= REQUIRED WORK =
For the entries below, the expected answer is the line with "ATOM 16 C C", the line with "ATOM 36 N N . THR", and every line between them, exactly as written, and nothing more.

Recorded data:
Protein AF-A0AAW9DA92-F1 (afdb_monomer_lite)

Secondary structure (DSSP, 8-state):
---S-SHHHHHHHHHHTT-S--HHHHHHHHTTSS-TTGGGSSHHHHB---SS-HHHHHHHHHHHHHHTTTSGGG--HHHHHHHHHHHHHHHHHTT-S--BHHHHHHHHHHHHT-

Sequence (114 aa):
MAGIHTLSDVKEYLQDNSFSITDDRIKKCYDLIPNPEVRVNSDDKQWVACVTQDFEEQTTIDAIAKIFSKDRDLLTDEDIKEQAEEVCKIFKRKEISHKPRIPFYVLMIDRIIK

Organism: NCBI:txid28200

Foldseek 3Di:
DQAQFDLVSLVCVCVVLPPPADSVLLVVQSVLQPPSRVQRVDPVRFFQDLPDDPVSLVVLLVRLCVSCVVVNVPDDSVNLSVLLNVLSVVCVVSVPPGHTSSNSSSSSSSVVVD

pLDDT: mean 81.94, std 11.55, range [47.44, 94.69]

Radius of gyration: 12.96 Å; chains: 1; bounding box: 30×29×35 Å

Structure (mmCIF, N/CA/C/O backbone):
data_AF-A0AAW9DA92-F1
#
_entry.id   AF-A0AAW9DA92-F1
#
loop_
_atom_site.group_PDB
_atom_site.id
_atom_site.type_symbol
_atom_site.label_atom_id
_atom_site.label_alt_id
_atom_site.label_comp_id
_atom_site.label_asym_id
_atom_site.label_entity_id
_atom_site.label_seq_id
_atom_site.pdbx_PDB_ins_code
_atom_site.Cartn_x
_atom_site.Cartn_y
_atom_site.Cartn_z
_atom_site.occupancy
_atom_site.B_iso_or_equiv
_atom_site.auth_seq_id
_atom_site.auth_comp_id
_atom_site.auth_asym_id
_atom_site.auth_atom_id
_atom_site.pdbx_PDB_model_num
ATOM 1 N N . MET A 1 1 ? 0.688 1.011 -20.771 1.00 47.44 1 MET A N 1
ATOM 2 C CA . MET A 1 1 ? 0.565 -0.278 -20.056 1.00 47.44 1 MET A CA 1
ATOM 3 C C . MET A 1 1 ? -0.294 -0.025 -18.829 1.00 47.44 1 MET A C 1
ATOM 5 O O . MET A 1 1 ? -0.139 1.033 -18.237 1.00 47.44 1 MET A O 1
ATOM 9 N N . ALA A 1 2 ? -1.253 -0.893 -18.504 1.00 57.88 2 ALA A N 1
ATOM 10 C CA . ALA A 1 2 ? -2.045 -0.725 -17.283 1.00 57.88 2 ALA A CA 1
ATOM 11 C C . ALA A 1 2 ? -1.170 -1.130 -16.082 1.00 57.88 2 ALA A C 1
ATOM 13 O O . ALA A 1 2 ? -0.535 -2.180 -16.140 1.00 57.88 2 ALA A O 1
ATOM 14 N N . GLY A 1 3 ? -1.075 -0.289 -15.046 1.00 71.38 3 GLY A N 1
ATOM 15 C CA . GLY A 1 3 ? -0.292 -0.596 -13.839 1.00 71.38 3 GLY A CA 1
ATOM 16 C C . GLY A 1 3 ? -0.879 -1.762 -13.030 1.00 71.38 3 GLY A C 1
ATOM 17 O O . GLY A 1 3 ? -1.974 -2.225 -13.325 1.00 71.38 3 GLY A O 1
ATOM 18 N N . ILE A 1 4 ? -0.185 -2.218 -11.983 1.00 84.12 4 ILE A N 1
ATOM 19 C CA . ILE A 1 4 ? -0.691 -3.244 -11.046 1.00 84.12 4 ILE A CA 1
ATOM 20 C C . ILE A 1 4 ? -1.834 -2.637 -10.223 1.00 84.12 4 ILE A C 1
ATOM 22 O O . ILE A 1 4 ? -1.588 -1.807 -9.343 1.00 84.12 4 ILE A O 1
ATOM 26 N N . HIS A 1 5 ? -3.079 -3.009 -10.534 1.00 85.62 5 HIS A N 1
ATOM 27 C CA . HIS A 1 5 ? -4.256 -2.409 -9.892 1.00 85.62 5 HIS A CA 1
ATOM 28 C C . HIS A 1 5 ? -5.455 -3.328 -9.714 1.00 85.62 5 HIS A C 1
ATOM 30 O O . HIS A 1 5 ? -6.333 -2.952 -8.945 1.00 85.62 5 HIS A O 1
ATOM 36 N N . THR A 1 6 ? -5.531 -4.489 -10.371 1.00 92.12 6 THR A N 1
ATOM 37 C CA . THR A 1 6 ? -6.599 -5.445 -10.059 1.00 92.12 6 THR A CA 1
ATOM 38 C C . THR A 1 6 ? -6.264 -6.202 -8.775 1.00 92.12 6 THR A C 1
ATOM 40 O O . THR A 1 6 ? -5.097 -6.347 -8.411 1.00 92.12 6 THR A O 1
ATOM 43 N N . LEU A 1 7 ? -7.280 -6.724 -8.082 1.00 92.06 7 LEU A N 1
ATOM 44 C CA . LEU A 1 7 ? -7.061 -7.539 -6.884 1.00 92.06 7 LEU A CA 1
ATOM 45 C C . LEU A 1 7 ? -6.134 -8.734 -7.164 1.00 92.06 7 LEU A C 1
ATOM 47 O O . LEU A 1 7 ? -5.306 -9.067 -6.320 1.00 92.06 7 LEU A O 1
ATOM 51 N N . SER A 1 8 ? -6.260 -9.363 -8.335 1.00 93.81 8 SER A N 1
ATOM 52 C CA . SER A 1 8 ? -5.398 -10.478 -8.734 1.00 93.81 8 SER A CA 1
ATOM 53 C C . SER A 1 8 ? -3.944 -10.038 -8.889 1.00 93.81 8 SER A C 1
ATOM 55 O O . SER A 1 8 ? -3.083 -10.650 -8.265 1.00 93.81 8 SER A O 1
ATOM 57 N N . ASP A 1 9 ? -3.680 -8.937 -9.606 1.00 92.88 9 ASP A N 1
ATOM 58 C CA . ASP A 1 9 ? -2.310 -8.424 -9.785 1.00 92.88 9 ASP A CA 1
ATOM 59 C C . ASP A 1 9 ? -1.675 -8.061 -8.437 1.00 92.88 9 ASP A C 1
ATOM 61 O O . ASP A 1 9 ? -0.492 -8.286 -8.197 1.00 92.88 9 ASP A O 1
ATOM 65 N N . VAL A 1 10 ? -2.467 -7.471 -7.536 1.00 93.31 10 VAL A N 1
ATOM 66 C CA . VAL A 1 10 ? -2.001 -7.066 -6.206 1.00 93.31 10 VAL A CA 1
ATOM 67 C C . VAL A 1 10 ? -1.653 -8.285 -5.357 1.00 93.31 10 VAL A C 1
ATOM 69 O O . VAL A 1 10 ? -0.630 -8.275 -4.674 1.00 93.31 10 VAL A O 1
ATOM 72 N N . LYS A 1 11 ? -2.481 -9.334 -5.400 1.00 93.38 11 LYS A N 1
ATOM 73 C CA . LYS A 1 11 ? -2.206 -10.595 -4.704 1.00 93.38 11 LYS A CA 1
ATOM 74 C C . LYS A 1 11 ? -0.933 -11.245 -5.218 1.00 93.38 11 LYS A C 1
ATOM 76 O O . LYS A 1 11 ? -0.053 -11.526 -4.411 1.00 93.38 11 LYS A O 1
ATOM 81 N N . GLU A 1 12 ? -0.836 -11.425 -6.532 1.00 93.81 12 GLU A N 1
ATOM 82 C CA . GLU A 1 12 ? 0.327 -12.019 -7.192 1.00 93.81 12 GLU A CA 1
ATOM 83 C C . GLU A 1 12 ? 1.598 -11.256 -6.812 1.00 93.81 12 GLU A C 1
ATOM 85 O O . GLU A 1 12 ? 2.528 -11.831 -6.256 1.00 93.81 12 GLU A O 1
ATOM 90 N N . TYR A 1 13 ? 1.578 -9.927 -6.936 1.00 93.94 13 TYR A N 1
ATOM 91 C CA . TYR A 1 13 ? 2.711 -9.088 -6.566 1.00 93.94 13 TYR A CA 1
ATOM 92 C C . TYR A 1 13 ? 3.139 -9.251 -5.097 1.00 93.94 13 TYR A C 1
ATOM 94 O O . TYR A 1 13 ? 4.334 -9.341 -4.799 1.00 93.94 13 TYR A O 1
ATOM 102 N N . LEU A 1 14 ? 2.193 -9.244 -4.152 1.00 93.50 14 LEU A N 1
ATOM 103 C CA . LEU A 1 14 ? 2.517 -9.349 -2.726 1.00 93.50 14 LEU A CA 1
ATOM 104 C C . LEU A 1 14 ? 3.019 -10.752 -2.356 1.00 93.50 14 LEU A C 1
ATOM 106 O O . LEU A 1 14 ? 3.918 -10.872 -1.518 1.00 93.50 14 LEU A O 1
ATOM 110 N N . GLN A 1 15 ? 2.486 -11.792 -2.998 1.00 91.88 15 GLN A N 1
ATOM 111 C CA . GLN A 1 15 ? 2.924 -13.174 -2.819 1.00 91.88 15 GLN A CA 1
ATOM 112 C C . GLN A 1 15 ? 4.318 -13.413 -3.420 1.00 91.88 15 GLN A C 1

--

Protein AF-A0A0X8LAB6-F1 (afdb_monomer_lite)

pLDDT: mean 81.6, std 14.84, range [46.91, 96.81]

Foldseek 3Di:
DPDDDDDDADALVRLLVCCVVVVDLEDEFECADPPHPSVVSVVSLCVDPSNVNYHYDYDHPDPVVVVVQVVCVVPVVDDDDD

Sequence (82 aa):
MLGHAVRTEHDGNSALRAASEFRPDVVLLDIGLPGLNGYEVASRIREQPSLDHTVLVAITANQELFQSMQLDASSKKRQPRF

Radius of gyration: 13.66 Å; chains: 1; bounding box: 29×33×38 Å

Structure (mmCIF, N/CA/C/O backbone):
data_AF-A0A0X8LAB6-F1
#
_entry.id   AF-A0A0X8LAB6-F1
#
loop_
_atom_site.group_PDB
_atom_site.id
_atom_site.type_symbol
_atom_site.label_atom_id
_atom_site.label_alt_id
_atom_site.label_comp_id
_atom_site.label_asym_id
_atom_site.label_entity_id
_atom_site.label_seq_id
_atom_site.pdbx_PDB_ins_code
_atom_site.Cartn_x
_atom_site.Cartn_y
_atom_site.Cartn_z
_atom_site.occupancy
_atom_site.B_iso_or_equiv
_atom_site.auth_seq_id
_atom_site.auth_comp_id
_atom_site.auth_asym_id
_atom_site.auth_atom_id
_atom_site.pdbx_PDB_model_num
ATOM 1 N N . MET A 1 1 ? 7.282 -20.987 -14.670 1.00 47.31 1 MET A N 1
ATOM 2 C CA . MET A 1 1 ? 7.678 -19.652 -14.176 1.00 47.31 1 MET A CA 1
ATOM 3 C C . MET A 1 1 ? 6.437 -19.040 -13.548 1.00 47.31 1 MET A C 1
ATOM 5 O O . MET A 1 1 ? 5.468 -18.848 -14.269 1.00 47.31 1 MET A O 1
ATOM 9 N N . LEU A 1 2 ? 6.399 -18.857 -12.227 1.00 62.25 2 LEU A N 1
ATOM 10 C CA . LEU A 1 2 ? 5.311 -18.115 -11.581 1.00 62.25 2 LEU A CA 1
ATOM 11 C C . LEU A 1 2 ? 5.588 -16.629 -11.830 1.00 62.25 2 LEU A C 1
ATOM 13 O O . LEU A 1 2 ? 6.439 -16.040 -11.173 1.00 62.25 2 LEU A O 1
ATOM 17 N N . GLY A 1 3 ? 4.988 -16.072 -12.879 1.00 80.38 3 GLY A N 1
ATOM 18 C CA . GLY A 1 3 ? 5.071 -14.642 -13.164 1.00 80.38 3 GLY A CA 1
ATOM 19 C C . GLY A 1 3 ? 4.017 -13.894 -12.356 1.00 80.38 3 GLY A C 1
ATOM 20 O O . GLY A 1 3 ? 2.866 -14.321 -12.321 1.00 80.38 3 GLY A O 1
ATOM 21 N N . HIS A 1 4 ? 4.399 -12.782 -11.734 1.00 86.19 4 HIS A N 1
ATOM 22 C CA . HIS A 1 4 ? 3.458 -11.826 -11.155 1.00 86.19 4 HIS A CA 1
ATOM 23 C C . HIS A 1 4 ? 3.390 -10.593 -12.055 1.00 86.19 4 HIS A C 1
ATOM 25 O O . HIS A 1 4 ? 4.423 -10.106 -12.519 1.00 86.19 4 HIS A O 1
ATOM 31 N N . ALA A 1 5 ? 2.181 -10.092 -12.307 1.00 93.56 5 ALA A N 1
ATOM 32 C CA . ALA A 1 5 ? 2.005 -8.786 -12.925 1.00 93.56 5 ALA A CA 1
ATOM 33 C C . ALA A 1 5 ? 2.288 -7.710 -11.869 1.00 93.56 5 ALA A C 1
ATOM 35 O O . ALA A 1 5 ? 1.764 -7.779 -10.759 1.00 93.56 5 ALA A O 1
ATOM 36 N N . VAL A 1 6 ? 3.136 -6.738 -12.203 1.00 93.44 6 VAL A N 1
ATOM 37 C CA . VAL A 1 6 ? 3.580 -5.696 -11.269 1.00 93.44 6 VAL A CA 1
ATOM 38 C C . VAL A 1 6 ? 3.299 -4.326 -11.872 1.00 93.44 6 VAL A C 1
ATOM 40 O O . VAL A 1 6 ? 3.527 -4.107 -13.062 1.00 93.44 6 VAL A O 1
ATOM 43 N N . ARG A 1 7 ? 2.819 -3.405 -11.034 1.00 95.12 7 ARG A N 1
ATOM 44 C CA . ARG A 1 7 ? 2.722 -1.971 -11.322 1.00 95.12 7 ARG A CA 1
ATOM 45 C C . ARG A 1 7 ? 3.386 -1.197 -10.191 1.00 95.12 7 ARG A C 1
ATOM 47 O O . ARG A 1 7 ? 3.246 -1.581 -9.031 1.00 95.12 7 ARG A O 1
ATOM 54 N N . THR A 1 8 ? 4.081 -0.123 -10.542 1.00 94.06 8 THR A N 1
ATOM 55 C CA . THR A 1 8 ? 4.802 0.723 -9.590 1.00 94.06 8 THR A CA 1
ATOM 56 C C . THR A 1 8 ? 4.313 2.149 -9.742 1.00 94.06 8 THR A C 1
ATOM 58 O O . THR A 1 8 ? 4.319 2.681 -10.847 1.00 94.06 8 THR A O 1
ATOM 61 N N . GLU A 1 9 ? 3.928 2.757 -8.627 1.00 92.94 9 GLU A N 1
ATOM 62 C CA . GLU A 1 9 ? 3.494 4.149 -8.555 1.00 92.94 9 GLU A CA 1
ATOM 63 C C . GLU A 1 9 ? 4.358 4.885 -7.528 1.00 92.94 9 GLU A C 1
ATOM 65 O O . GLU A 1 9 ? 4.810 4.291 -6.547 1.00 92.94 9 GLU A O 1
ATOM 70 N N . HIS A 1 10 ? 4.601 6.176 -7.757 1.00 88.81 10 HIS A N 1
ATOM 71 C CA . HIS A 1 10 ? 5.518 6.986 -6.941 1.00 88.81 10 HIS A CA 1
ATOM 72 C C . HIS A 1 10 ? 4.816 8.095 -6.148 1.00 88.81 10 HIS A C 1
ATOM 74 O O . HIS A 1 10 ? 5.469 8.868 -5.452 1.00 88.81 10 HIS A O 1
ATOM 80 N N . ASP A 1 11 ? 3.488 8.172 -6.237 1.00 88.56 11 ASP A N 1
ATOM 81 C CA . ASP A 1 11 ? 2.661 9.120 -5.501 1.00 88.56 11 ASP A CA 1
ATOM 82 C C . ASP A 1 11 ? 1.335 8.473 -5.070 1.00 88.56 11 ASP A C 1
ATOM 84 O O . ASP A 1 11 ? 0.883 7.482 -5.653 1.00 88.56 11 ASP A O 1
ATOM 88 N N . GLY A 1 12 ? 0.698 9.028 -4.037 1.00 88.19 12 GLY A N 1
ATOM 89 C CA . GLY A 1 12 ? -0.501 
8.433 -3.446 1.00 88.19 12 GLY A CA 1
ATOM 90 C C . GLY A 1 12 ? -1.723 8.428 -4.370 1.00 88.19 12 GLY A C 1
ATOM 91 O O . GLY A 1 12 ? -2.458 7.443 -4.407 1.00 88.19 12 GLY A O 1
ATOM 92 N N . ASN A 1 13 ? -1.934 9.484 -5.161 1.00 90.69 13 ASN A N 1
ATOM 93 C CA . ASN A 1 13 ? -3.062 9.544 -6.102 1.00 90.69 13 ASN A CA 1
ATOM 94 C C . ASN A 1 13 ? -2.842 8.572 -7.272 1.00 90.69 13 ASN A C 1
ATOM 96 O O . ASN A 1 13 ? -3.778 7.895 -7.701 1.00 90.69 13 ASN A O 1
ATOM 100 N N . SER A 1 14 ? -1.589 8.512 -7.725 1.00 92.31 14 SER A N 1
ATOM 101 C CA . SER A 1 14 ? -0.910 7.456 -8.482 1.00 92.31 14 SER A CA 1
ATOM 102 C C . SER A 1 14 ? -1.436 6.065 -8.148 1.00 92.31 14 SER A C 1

= RESPONSE FOR THIS EXERCISE =
ATOM 16 C C . GLY A 1 3 ? -0.879 -1.762 -13.030 1.00 71.38 3 GLY A C 1
ATOM 17 O O . GLY A 1 3 ? -1.974 -2.225 -13.325 1.00 71.38 3 GLY A O 1
ATOM 18 N N . ILE A 1 4 ? -0.185 -2.218 -11.983 1.00 84.12 4 ILE A N 1
ATOM 19 C CA . ILE A 1 4 ? -0.691 -3.244 -11.046 1.00 84.12 4 ILE A CA 1
ATOM 20 C C . ILE A 1 4 ? -1.834 -2.637 -10.223 1.00 84.12 4 ILE A C 1
ATOM 22 O O . ILE A 1 4 ? -1.588 -1.807 -9.343 1.00 84.12 4 ILE A O 1
ATOM 26 N N . HIS A 1 5 ? -3.079 -3.009 -10.534 1.00 85.62 5 HIS A N 1
ATOM 27 C CA . HIS A 1 5 ? -4.256 -2.409 -9.892 1.00 85.62 5 HIS A CA 1
ATOM 28 C C . HIS A 1 5 ? -5.455 -3.328 -9.714 1.00 85.62 5 HIS A C 1
ATOM 30 O O . HIS A 1 5 ? -6.333 -2.952 -8.945 1.00 85.62 5 HIS A O 1
ATOM 36 N N . THR A 1 6 ? -5.531 -4.489 -10.371 1.00 92.12 6 THR A N 1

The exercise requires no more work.